Trying to understand performance of closure from @code_llvm

Hi,

I am trying to better understand how closure works. I’ve inspected captured variable section of the manual, and tried inspecting the following functions.

function abmult(r::Int)
    if r < 0
        r = -r
    end
    f = x -> x * r
    return f
end

function abmult2(r::Int)
    f = x -> x * r
    return f
end

function abmult3(r::Int)
    if r < 0
        r = -r
    end
    f = let r = r
        x -> x * r
    end
    return f
end

mul1 = abmult(3)
mul2 = abmult2(3)
mul3 = abmult3(3)

@code_llvm mul1(5)
@code_llvm mul2(5)
@code_llvm mul3(5)

As explained in the manual, @code_llvm of mul1 is a complete mess due to the parser’s inability to handle this code. On the other hand, mul2 and mul3 have identical @code_llvm:

define i64 @"julia_#65_2320"([1 x i64]* nocapture nonnull readonly dereferenceable(8), i64) {
top:
  %2 = getelementptr inbounds [1 x i64], [1 x i64]* %0, i64 0, i64 0
  %3 = load i64, i64* %2, align 8
  %4 = mul i64 %3, %1
  ret i64 %4
}

This has a lot of keywords I do not understand (nocapture, nonull etc.). Naively I would have thought the output will be identical to the following:

mul4 = x->x*5
@code_llvm debuginfo=:none mul4(3)


define i64 @"julia_#71_2323"(i64) {
top:
  %1 = mul i64 %0, 5
  ret i64 %1
}

since the captured variable can no longer change. On the other hand, despite having extra steps, my crude benchmarks could not detect meaningful difference between mul2 and mul4:

A = rand(1000)
@btime sum($mul1, $A)
@btime sum($mul2, $A)
@btime sum($mul3, $A)
@btime sum($mul4, $A)

  24.046 μs (2999 allocations: 46.86 KiB)
  57.928 ns (0 allocations: 0 bytes)
  57.923 ns (0 allocations: 0 bytes)
  56.711 ns (0 allocations: 0 bytes)

My questions

  1. In a very broad streak, what does the output of @code_llvm mul2(3) mean? What is it doing? (I am very unfamiliar with LLVM IR, and only know most basic commands like ret and mul, so a highly dumbed-down version is very welcome).
  2. It looks like mul2 and mul3 are carrying around an extra variable, even though there is no way to modify it afterward. Why doesn’t it just get processed via constant propagation?
  3. Should I expect any performance difference between mul2 and mul4? Should I expect any difference in more complicated cases?

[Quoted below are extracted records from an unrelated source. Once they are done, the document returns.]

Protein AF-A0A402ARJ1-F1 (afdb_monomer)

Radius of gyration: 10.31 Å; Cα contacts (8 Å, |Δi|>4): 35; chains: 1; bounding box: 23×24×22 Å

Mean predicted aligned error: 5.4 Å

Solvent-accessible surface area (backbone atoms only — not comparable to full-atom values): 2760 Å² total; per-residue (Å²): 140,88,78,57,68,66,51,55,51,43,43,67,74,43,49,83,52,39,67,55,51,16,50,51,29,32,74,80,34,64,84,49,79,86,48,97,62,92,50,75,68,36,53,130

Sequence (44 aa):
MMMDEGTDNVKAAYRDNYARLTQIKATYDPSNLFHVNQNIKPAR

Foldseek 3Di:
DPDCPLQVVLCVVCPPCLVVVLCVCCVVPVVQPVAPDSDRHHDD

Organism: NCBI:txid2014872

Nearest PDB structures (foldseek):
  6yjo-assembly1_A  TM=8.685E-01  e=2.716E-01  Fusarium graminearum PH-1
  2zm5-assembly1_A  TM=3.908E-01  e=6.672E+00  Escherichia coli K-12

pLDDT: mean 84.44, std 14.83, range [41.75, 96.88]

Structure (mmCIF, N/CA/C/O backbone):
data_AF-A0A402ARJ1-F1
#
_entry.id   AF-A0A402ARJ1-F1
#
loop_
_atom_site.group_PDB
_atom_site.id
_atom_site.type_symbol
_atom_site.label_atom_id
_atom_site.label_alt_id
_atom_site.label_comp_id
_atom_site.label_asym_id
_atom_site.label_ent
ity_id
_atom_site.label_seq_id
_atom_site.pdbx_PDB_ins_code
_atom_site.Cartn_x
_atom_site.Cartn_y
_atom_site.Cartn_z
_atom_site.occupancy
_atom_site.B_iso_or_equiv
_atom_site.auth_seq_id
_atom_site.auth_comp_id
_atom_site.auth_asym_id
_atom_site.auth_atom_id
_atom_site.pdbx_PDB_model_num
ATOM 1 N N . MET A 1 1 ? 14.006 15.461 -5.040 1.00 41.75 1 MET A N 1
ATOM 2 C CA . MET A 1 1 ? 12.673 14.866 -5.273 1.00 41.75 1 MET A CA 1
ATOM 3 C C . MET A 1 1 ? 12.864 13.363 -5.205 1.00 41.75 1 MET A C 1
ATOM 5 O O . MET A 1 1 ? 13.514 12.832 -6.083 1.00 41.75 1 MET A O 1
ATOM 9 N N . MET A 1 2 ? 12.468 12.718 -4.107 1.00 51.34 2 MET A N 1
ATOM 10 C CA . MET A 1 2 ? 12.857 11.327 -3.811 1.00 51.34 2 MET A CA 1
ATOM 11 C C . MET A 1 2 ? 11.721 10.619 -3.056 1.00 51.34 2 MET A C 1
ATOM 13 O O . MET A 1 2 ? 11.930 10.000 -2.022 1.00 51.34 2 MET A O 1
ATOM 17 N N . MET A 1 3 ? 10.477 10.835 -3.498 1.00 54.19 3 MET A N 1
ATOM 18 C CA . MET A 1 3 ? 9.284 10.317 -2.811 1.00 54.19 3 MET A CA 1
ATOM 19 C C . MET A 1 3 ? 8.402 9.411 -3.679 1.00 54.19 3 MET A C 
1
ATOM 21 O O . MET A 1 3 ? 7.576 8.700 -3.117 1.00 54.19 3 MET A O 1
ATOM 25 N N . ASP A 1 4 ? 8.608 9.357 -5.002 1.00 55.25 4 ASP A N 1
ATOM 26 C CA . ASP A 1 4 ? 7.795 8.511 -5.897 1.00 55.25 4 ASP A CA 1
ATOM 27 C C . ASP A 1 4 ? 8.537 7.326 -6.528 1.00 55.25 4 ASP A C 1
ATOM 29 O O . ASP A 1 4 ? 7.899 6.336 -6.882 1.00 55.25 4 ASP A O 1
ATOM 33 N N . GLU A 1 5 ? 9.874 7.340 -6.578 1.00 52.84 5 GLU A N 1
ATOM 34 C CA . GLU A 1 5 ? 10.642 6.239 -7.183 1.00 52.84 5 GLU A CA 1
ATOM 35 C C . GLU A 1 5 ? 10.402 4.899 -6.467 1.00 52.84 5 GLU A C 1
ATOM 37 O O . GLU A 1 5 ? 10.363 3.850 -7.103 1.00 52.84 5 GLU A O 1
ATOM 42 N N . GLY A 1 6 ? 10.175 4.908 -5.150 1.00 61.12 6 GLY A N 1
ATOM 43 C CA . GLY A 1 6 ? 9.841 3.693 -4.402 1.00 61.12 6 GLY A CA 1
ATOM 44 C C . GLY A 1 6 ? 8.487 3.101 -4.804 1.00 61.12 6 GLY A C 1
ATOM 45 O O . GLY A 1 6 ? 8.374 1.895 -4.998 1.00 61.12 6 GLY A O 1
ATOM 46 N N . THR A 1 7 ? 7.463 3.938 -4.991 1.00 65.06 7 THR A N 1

Specializing * on a constant doesn’t help much for most values, so the difference between loading data from the closure itself (mul2) vs the data section (mul4) isn’t that meaningful.
Doing integer divisions is likely to result in a bigger difference.

How is the constant 3 supposed to propagate from mul2 = abmult2(3) to where you use it later?
mul2 would need a unique type, depend on 3, for that.

In actual code, it’ll propagate when it makes sense.

julia> f(x) = abmult2(3)(x)
f (generic function with 1 method)

julia> @code_llvm f(5)
;  @ REPL[16]:1 within `f`
define i64 @julia_f_611(i64 signext %0) #0 {
top:
; ┌ @ REPL[2]:2 within `#3`
; │┌ @ int.jl:88 within `*`
    %1 = mul i64 %0, 3
    ret i64 %1
; └└
}

EDIT: oops, just saw the topic is 4 years old!
I’m not guilty of bumping it. Someone else edited the open post, bumping the thread.